Note 16E: Compliance with statutory conditions for payment from the Consolidated Revenue Fund

In 2012–13, Department of Finance received legal advice that indicated there could be breaches of Section 83 under certain circumstances with payments for long service leave, goods and services tax and payments under determinations of the Remuneration Tribunal. The department has continued to review its processes and controls over payments for these items to minimise the possibility of breaches as a result of these payments. The department has determined that there is a low risk of the circumstances mentioned in the legal advice applying to the department. The department is not aware of any specific breaches of Section 83 in respect of these items.

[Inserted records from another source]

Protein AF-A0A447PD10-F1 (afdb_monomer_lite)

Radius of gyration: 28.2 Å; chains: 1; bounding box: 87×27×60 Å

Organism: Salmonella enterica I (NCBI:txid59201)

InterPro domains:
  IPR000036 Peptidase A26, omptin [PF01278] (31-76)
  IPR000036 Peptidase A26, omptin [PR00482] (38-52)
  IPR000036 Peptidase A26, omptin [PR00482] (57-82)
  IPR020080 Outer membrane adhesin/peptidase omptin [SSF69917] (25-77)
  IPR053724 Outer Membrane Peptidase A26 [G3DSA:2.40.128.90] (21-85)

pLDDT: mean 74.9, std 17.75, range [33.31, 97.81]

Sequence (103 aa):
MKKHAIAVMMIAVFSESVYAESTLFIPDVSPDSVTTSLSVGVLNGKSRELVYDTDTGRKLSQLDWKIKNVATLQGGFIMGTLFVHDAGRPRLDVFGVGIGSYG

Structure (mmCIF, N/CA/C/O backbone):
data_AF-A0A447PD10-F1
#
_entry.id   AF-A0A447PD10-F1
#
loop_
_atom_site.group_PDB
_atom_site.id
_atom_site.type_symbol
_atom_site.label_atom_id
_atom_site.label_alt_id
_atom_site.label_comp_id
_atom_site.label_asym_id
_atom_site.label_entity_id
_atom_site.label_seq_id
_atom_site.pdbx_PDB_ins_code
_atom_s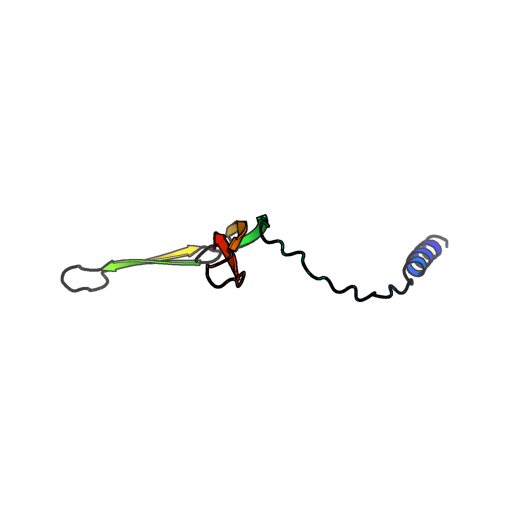ite.Cartn_x
_atom_site.Cartn_y
_atom_site.Cartn_z
_atom_site.occupancy
_atom_site.B_iso_or_equiv
_atom_site.auth_seq_id
_atom_site.auth_comp_id
_atom_site.auth_asym_id
_atom_site.auth_atom_id
_atom_site.pdbx_PDB_model_num
ATOM 1 N N . MET A 1 1 ? 57.287 17.876 1.103 1.00 50.50 1 MET A N 1
ATOM 2 C CA . MET A 1 1 ? 56.312 18.575 0.234 1.00 50.50 1 MET A CA 1
ATOM 3 C C . MET A 1 1 ? 56.089 17.728 -1.019 1.00 50.50 1 MET A C 1
ATOM 5 O O . M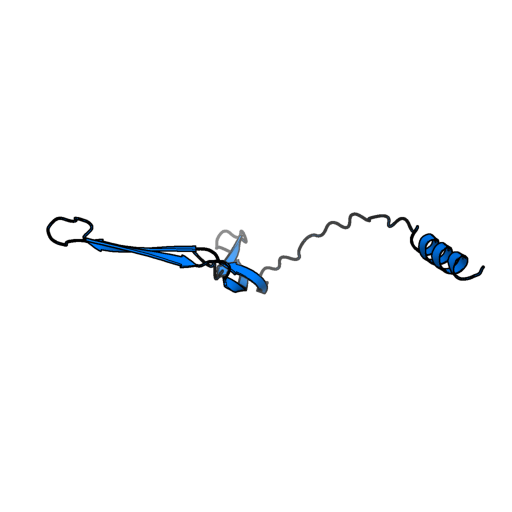ET A 1 1 ? 56.961 17.727 -1.869 1.00 50.50 1 MET A O 1
ATOM 9 N N . LYS A 1 2 ? 55.041 16.892 -1.083 1.00 52.72 2 LYS A N 1
ATOM 10 C CA . LYS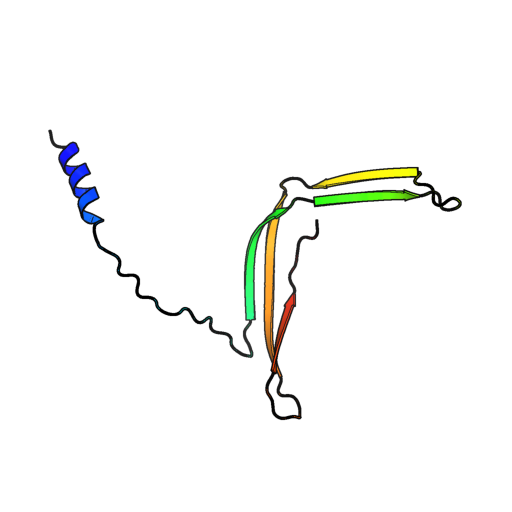 A 1 2 ? 54.741 16.042 -2.270 1.00 52.72 2 LYS A CA 1
ATOM 11 C C . LYS A 1 2 ? 53.317 15.463 -2.269 1.00 52.72 2 LYS A C 1
ATOM 13 O O . LYS A 1 2 ? 52.727 15.308 -3.324 1.00 52.72 2 LYS A O 1
ATOM 18 N N . LYS A 1 3 ? 52.716 15.270 -1.087 1.00 52.28 3 LYS A N 1
ATOM 19 C CA . LYS A 1 3 ? 51.310 14.846 -0.925 1.00 52.28 3 LYS A CA 1
ATOM 20 C C . LYS A 1 3 ? 50.273 15.860 -1.437 1.00 52.28 3 LYS A C 1
ATOM 22 O O . LYS A 1 3 ? 49.272 15.472 -2.017 1.00 52.28 3 LYS A O 1
ATOM 27 N N . HIS A 1 4 ? 50.543 17.157 -1.278 1.00 54.69 4 HIS A N 1
ATOM 28 C CA . HIS A 1 4 ? 49.618 18.216 -1.699 1.00 54.69 4 HIS A CA 1
ATOM 29 C C . HIS A 1 4 ? 49.569 18.399 -3.223 1.00 54.69 4 HIS A C 1
ATOM 31 O O . HIS A 1 4 ? 48.531 18.770 -3.750 1.00 54.69 4 HIS A O 1
ATOM 37 N N . ALA A 1 5 ? 50.654 18.079 -3.9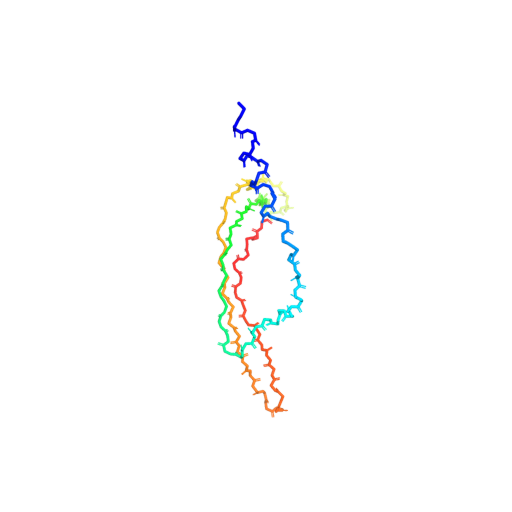39 1.00 58.88 5 ALA A N 1
ATOM 38 C CA . ALA A 1 5 ? 50.703 18.197 -5.397 1.00 58.88 5 ALA A CA 1
ATOM 39 C C . ALA A 1 5 ? 49.814 17.155 -6.103 1.00 58.88 5 ALA A C 1
ATOM 41 O O . ALA A 1 5 ? 49.190 17.459 -7.112 1.00 58.88 5 ALA A O 1
ATOM 42 N N . ILE A 1 6 ? 49.707 15.946 -5.540 1.00 59.84 6 ILE A N 1
ATOM 43 C CA . ILE A 1 6 ? 48.899 14.855 -6.111 1.00 59.84 6 ILE A CA 1
ATOM 44 C C . ILE A 1 6 ? 47.400 15.151 -5.960 1.00 59.84 6 ILE A C 1
ATOM 46 O O . ILE A 1 6 ? 46.633 14.944 -6.896 1.00 59.84 6 ILE A O 1
ATOM 50 N N . ALA A 1 7 ? 46.991 15.693 -4.808 1.00 58.28 7 ALA A N 1
ATOM 51 C CA . ALA A 1 7 ? 45.597 16.054 -4.553 1.00 58.28 7 ALA A CA 1
ATOM 52 C C . ALA A 1 7 ? 45.093 17.160 -5.498 1.00 58.28 7 ALA A C 1
ATOM 54 O O . ALA A 1 7 ? 43.962 17.099 -5.967 1.00 58.28 7 ALA A O 1
ATOM 55 N N . VAL A 1 8 ? 45.946 18.137 -5.826 1.00 59.62 8 VAL A N 1
ATOM 56 C CA . VAL A 1 8 ? 45.601 19.220 -6.763 1.00 59.62 8 VAL A CA 1
ATOM 57 C C . VAL A 1 8 ? 45.459 18.701 -8.200 1.00 59.62 8 VAL A C 1
ATOM 59 O O . VAL A 1 8 ? 44.585 19.162 -8.929 1.00 59.62 8 VAL A O 1
ATOM 62 N N . MET A 1 9 ? 46.250 17.700 -8.599 1.00 58.09 9 MET A N 1
ATOM 63 C CA . MET A 1 9 ? 46.186 17.132 -9.950 1.00 58.09 9 MET A CA 1
ATOM 64 C C . MET A 1 9 ? 44.902 16.326 -10.207 1.00 58.09 9 MET A C 1
ATOM 66 O O . MET A 1 9 ? 44.383 16.372 -11.316 1.00 58.09 9 MET A O 1
ATOM 70 N N . MET A 1 10 ? 44.343 15.645 -9.196 1.00 58.50 10 MET A N 1
ATOM 71 C CA . MET A 1 10 ? 43.076 14.914 -9.365 1.00 58.50 10 MET A CA 1
ATOM 72 C C . MET A 1 10 ? 41.869 15.834 -9.584 1.00 58.50 10 MET A C 1
ATOM 74 O O . MET A 1 10 ? 40.947 15.449 -10.289 1.00 58.50 10 MET A O 1
ATOM 78 N N . ILE A 1 11 ? 41.870 17.050 -9.029 1.00 56.09 11 ILE A N 1
ATOM 79 C CA . ILE A 1 11 ? 40.744 17.990 -9.167 1.00 56.09 11 ILE A CA 1
ATOM 80 C C . ILE A 1 11 ? 40.702 18.600 -10.580 1.00 56.09 11 ILE A C 1
ATOM 82 O O . ILE A 1 11 ? 39.625 18.877 -11.098 1.00 56.09 11 ILE A O 1
ATOM 86 N N . ALA A 1 12 ? 41.855 18.755 -11.238 1.00 59.03 12 ALA A N 1
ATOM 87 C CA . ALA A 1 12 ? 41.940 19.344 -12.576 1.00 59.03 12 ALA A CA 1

Note 17: Compensation and debt relief

No act of grace payments were made during the reporting period. (2013: Nil) No waivers of amounts owing to the Commonwealth were made pursuant to subsection 34(1) of the Financial Management and Accountability Act 1997 during the reporting period. (2013: Nil) No payments were provided under the Compensation for Detriment caused by Defective Administration (CDDA) Scheme during the reporting period. (2013: Nil) No ex-gratia payments were provided for during the reporting period. (2013: Nil) No payments were provided under section 66 of the Parliamentary Service Act 1999 during the reporting period. (2013: Nil)

Note 18: Reporting of outcomes

Note 18A: Net cost of outcome delivery

  Outcome 1 Total
  2014
$'000
2013
$'000
2014
$'000
2013
$'000
Departmental
Expenses 22,095 22,283 22,095 22,283
Own-source income 2,303 2,303 2,303 2,303
Net cost of outcome delivery 24,398 24,586 24,398 24,586

Outcome 1 is described in Note 1.1. Net costs shown include intra-government costs that are eliminated in calculating the actual budget outcome.

Note 18B: Major classes of departmental expense, income, assets and liabilities by outcome

All departmental expense, income, assets and liabilities are attributable to the department’s single outcome.

Note 19: Net cash appropriation arrangements

  2014
$'000
2013
$'000
Total comprehensive income less depreciation/ amortisation expenses previously funded through revenue appropriations1 1,712 1,188
Plus: depreciation/amortisation expenses previously funded through revenue appropriation (311) (684)
Total comprehensive income (loss) – as per the Statement of Comprehensive Income 1,401 504
  1. From 2010–11, the Government introduced net cash appropriation arrangements, where revenue appropriations for depreciation/amortisation expenses ceased. Entities now receive a separate capital budget provided through equity appropriations. Capital budgets are to be appropriated in the period when cash payment for capital expenditure is required.